Mowbray – who also insisted on repainting the orange team bus (“like something that would go off to Magaluf”) – empathises with Coventry’s recent plight. Before he began a managerial career that has taken him to Hibernian, West Brom, Celtic and Middlesbrough, he was the young captain of a Boro team who under Bruce Rioch bounced back from liquidation in 1986 with successive promotions to the top flight. Rioch texted him with advice on how to achieve something similar with a club Mowbray considers “a sleeping giant in League One terms”.
He recalls: “Bruce said, ‘You’ve got to make people believe and you’ve got to make the players believe. Give them an identity and something to hold on to’. Bruce was quite inspirational about how he managed to do it at Middlesbrough.”
Unlike in his previous job at Boro, where Mowbray “was left with Gordon [Strachan’s] players with three-year contracts”, the 51-year-old has had a “blank canvas” at Coventry. Nine players have arrived or re-signed, and the fans are excited by technically gifted, hungry young players like Portuguese playmaker Ruben Lameiras – a scorer in last weekend’s 4-0 win at Millwall – and homegrown midfielder James Maddison.

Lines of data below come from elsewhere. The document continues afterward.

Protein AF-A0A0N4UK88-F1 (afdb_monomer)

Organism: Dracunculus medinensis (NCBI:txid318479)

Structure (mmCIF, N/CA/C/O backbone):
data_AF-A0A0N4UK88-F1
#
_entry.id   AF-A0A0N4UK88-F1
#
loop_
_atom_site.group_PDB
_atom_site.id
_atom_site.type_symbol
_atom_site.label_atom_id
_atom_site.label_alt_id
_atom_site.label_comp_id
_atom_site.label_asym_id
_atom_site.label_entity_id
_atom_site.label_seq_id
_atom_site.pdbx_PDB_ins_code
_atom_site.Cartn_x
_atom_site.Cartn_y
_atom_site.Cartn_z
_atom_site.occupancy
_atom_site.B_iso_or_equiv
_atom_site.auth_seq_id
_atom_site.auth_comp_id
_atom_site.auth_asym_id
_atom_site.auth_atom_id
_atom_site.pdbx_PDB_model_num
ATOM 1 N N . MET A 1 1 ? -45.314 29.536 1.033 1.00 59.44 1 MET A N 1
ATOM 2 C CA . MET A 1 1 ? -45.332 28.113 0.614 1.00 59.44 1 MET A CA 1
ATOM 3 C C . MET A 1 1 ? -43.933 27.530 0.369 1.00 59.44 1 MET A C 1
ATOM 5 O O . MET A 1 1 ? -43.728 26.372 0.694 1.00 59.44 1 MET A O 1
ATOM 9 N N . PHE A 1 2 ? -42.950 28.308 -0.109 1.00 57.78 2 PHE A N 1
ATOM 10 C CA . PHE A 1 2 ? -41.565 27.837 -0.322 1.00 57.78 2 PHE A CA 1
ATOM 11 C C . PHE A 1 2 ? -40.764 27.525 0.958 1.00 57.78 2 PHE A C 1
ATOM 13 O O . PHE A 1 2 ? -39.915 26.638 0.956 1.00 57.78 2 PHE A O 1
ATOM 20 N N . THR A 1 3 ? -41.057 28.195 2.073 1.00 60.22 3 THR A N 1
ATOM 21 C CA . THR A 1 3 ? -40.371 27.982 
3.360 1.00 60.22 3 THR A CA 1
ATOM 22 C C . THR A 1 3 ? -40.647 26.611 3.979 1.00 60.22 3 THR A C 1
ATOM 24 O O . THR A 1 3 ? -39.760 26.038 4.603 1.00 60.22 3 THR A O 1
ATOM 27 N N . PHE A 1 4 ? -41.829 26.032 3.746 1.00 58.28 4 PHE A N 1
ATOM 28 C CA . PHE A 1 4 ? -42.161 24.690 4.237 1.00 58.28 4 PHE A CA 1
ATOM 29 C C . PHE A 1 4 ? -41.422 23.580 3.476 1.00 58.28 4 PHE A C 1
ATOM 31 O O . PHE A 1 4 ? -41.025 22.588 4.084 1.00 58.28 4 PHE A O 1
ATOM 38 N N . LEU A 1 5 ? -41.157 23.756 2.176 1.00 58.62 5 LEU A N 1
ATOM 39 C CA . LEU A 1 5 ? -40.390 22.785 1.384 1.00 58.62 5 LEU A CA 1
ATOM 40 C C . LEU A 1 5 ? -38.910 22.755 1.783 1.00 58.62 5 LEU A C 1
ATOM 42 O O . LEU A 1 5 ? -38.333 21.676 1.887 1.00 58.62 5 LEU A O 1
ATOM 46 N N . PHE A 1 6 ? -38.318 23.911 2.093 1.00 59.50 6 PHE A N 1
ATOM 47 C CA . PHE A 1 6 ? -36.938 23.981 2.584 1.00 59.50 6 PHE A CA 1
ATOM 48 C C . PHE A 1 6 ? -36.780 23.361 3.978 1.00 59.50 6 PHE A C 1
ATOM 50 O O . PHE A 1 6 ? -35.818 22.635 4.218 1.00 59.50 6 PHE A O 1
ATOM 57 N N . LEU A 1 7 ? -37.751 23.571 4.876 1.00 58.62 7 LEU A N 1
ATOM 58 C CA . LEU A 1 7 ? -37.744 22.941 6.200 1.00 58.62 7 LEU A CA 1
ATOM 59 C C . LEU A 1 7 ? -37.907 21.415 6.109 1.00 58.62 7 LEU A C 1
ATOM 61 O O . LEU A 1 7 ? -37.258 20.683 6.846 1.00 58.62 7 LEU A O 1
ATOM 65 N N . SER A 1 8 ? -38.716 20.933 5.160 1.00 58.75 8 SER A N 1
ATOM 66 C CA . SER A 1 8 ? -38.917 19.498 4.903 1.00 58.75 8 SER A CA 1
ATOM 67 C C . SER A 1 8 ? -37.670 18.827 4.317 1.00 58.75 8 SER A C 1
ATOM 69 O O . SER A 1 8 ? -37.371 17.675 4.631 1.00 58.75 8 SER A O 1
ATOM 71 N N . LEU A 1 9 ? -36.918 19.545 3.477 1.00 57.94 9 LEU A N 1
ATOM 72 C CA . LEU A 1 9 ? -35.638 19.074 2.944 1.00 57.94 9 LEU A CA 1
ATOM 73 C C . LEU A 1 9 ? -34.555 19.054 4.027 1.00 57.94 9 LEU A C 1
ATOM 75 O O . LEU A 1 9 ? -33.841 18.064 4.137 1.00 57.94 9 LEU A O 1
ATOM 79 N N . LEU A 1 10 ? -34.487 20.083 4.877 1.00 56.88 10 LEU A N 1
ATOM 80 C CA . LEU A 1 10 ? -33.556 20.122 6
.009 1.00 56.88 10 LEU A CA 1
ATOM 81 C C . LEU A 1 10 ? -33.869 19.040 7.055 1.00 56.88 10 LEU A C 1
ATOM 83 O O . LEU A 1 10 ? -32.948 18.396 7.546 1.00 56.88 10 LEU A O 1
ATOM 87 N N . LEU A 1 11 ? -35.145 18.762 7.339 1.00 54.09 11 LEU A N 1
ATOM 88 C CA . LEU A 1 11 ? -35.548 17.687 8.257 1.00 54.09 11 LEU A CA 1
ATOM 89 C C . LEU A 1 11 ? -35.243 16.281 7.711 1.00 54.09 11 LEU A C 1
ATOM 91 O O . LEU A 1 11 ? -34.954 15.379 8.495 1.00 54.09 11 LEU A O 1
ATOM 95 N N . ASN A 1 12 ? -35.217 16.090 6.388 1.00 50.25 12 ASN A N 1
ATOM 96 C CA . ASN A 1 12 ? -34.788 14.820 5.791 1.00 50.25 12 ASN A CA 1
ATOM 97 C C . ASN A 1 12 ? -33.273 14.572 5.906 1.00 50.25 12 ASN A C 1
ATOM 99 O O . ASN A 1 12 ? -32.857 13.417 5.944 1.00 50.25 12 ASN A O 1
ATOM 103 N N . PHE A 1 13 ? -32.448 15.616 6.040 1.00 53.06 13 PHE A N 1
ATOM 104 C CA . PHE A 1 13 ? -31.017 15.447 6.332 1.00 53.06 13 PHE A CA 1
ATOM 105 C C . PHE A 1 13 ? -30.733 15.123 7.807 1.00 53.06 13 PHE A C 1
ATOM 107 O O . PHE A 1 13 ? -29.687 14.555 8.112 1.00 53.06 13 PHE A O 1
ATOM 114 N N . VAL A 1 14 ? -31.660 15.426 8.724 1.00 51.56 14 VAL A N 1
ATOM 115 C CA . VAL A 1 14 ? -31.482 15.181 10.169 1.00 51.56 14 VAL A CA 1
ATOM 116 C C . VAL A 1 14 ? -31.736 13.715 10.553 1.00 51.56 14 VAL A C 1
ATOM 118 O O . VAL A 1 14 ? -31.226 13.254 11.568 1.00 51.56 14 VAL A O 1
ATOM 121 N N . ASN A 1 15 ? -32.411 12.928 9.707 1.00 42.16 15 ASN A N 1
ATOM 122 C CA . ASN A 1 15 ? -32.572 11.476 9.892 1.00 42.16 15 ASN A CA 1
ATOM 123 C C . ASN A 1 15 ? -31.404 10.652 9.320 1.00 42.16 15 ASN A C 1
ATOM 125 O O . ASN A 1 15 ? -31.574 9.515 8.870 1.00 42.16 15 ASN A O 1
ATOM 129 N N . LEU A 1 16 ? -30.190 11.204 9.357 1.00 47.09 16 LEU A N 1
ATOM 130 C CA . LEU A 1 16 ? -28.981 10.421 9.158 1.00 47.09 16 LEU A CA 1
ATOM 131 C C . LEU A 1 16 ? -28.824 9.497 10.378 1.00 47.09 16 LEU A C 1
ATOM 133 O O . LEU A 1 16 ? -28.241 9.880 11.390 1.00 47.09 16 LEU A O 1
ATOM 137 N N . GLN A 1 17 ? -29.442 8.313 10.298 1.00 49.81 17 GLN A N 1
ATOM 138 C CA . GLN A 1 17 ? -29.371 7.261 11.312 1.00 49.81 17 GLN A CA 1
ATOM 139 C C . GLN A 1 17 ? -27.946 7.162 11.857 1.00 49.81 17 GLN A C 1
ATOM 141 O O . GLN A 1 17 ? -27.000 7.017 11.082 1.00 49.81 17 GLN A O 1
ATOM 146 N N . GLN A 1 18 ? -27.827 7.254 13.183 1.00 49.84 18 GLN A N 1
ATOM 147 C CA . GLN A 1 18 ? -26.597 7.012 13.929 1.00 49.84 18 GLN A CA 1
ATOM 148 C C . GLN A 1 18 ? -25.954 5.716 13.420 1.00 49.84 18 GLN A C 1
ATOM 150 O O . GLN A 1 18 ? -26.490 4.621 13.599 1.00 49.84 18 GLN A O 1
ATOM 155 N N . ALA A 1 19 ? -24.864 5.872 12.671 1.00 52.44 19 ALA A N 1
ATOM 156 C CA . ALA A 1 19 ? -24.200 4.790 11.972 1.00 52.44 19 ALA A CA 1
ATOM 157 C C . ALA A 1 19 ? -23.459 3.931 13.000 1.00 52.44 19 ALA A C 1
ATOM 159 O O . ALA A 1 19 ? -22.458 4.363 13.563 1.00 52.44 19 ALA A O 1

The consequence is the club’s best start since 1992, when they briefly topped the nascent Premier League. “There is a long way to go,” warns Mowbray. “Do we have that ability to bounce back from defeats or are they such a young group they find it difficult? What are they going to be like when the pitches get heavier because at the moment players like Maddison, Lameiras and Armstrong don’t even look like they are touching the grass.” Spurred on by that fresh sense of identity.